Kat you are a very speacial person, I don't know how I missed hearing or reading about little Picasso but it's wonderful what you are doing for that sweet little boy :grouphug: 

I love Picasso's blog, what a little sweetheart he is, his little story really pulled my heartstrings, please post about him here, we love all fluffbutts no matter if they are Malts or any breed, they are all special to us  
I sure hope Picasso finds a loving forever home and I know you won't let him go if you are not sure that he will


----------



## LitGal (May 15, 2007)

You did such a great job with Picasso's blog and video! He seems completely lovable. Doggies everywhere are thankful there are people like you. I hope Picasso finds a very loving home.


----------



## Katkoota (Feb 18, 2006)

> Well, Kat, it sounds like Picasso likes being around other dogs, so maybe this will work out. The woman seems nice to you, that's good. I guess you'll just have to wait and see what you think. If you don't like her for any reason, you can just say you want to socialize him more, or train him more, before you release him to another family.
> Good luck. Please keep us posted on our adopted Malt, Picasso. :wub:[/B]

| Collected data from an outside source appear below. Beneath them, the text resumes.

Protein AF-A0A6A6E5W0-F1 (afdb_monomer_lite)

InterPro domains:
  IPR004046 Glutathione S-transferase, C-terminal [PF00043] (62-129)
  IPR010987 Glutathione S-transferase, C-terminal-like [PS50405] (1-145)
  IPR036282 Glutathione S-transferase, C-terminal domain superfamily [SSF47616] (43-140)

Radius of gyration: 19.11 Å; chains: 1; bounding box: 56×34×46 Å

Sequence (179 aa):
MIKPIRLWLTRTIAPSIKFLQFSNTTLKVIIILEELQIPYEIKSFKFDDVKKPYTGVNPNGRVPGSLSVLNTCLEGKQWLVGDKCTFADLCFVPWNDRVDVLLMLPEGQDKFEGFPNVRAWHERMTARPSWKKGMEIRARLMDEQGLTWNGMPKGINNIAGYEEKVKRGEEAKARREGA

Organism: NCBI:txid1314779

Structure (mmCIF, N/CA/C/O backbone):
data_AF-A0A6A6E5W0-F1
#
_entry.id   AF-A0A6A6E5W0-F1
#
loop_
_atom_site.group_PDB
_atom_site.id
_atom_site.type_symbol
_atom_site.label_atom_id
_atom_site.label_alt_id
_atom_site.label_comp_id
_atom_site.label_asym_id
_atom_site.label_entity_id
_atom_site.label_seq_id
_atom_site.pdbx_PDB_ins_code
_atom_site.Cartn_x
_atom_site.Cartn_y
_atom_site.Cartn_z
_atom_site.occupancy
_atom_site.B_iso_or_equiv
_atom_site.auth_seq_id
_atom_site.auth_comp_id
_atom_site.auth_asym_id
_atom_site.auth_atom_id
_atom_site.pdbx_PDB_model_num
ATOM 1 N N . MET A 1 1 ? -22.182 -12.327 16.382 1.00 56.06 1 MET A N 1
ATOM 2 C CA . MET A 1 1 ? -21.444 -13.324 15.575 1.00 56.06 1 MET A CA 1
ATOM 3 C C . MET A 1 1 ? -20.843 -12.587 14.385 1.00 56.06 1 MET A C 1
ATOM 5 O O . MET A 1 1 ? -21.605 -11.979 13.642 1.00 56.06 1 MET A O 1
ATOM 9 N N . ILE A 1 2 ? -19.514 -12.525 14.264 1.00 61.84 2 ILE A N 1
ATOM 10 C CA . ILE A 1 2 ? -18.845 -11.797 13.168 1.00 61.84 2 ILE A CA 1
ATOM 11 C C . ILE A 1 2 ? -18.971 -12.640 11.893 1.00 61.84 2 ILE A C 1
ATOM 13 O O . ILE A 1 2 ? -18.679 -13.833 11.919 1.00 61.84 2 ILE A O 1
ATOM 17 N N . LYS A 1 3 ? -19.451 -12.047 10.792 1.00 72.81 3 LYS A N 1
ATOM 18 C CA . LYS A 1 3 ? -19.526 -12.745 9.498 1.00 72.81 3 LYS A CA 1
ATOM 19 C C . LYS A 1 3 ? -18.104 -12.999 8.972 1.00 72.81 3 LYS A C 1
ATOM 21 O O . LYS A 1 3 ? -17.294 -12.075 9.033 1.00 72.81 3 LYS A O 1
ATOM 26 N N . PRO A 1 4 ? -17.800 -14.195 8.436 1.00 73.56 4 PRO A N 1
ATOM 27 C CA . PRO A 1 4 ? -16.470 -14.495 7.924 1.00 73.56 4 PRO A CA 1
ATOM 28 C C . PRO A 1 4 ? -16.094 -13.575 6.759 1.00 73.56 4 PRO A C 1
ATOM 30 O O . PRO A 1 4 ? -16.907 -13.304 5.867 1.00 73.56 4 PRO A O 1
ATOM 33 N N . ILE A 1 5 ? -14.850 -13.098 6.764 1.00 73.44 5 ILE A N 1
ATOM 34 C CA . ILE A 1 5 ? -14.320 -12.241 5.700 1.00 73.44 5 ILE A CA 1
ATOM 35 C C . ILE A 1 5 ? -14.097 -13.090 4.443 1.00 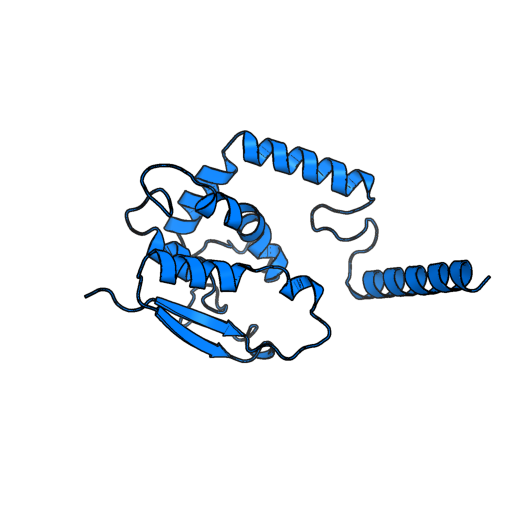73.44 5 ILE A C 1
ATOM 37 O O . ILE A 1 5 ? -13.423 -14.115 4.488 1.00 73.44 5 ILE A O 1
ATOM 41 N N . ARG A 1 6 ? -14.634 -12.667 3.293 1.00 75.06 6 ARG A N 1
ATOM 42 C CA . ARG A 1 6 ? -14.404 -13.364 2.015 1.00 75.06 6 ARG A CA 1
ATOM 43 C C . ARG A 1 6 ? -13.067 -12.945 1.404 1.00 75.06 6 ARG A C 1
ATOM 45 O O . ARG A 1 6 ? -12.910 -11.797 0.994 1.00 75.06 6 ARG A O 1
ATOM 52 N N . LEU A 1 7 ? -12.136 -13.892 1.306 1.00 66.69 7 LEU A N 1
ATOM 53 C CA . LEU A 1 7 ? -10.830 -13.747 0.664 1.00 66.69 7 LEU A CA 1
ATOM 54 C C . LEU A 1 7 ? -10.866 -14.319 -0.748 1.00 66.69 7 LEU A C 1
ATOM 56 O O . LEU A 1 7 ? -11.124 -15.506 -0.930 1.00 66.69 7 LEU A O 1
ATOM 60 N N . TRP A 1 8 ? -10.548 -13.504 -1.748 1.00 65.25 8 TRP A N 1
ATOM 61 C CA . TRP A 1 8 ? -10.542 -13.942 -3.140 1.00 65.25 8 TRP A CA 1
ATOM 62 C C . TRP A 1 8 ? -9.116 -14.196 -3.619 1.00 65.25 8 TRP A C 1
ATOM 64 O O . TRP A 1 8 ? -8.309 -13.269 -3.678 1.00 65.25 8 TRP A O 1
ATOM 74 N N . LEU A 1 9 ? -8.804 -15.448 -3.973 1.00 63.97 9 LEU A N 1
ATOM 75 C CA . LEU A 1 9 ? -7.444 -15.879 -4.320 1.00 63.97 9 LEU A CA 1
ATOM 76 C C . LEU A 1 9 ? -7.368 -16.465 -5.734 1.00 63.97 9 LEU A C 1
ATOM 78 O O . LEU A 1 9 ? -8.185 -17.300 -6.116 1.00 63.97 9 LEU A O 1
ATOM 82 N N . THR A 1 10 ? -6.346 -16.097 -6.503 1.00 55.34 10 THR A N 1
ATOM 83 C CA . THR A 1 10 ? -6.081 -16.742 -7.795 1.00 55.34 10 THR A CA 1
ATOM 84 C C . THR A 1 10 ? -5.358 -18.071 -7.595 1.00 55.34 10 THR A C 1
ATOM 86 O O . THR A 1 10 ? -4.351 -18.112 -6.887 1.00 55.34 10 THR A O 1
ATOM 89 N N . ARG A 1 11 ? -5.815 -19.154 -8.237 1.00 45.31 11 ARG A N 1
ATOM 90 C CA . ARG A 1 11 ? -5.120 -20.455 -8.196 1.00 45.31 11 ARG A CA 1
ATOM 91 C C . ARG A 1 11 ? -3.894 -20.426 -9.128 1.00 45.31 11 ARG A C 1
ATOM 93 O O . ARG A 1 11 ? -4.013 -20.158 -10.320 1.00 45.31 11 ARG A O 1
ATOM 100 N N . THR A 1 12 ? -2.716 -20.670 -8.566 1.00 48.81 12 THR A N 1
ATOM 101 C CA . THR A 1 12 ? -1.403 -20.477 -9.195 1.00 48.81 12 THR A CA 1
ATOM 102 C C . THR A 1 12 ? -1.039 -21.587 -10.186 1.00 48.81 12 THR A C 1
ATOM 104 O O . THR A 1 12 ? -0.638 -22.660 -9.752 1.00 48.81 12 THR A O 1
ATOM 107 N N . ILE A 1 13 ? -1.111 -21.342 -11.502 1.00 40.47 13 ILE A N 1
ATOM 108 C CA . ILE A 1 13 ? -0.442 -22.181 -12.522 1.00 40.47 13 ILE A CA 1
ATOM 109 C C . ILE A 1 13 ? -0.036 -21.317 -13.737 1.00 40.47 13 ILE A C 1
ATOM 111 O O . ILE A 1 13 ? -0.611 -21.427 -14.811 1.00 40.47 13 ILE A O 1
ATOM 115 N N . ALA A 1 14 ? 0.930 -20.407 -13.584 1.00 37.25 14 ALA A N 1
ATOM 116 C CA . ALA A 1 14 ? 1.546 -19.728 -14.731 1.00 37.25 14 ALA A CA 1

Picasso loves being around Snowy and Crystal (thats for sure) he bounces like a bunny around them :wub: :wub: , but when it comes to new dogs (who he never met before)....It isn't the case. He barks like crazy. Now he still does it but gotta admit that he is *a little; just a little* better than the first time he met S and C's doggie friends...I don't know whay he barks at them..He doesn't bite them but just gives them a headache :blush: 

I do want to choose the right person for him. I don't care who will it be as long as he/she will give him what he deserves :wub: and to tell you the truth: thinking more about it does make me upset a little coz it will mean that I will have to say goodbye to my funny, wild, naughty shadow  

Thanks for your oppinion, Linda :grouphug: and also for your comment in Picasso's blog :grouphug: :grouphug:


----------



## Katkoota (Feb 18, 2006)

> oh kat, picasso is soooo cute - love the blog. i think you should meet the lady. picasso probably doesn't want to be an only child since she has finally had an opportunity to socialize. love the pix of her and her "long bangs". good luck.[/B]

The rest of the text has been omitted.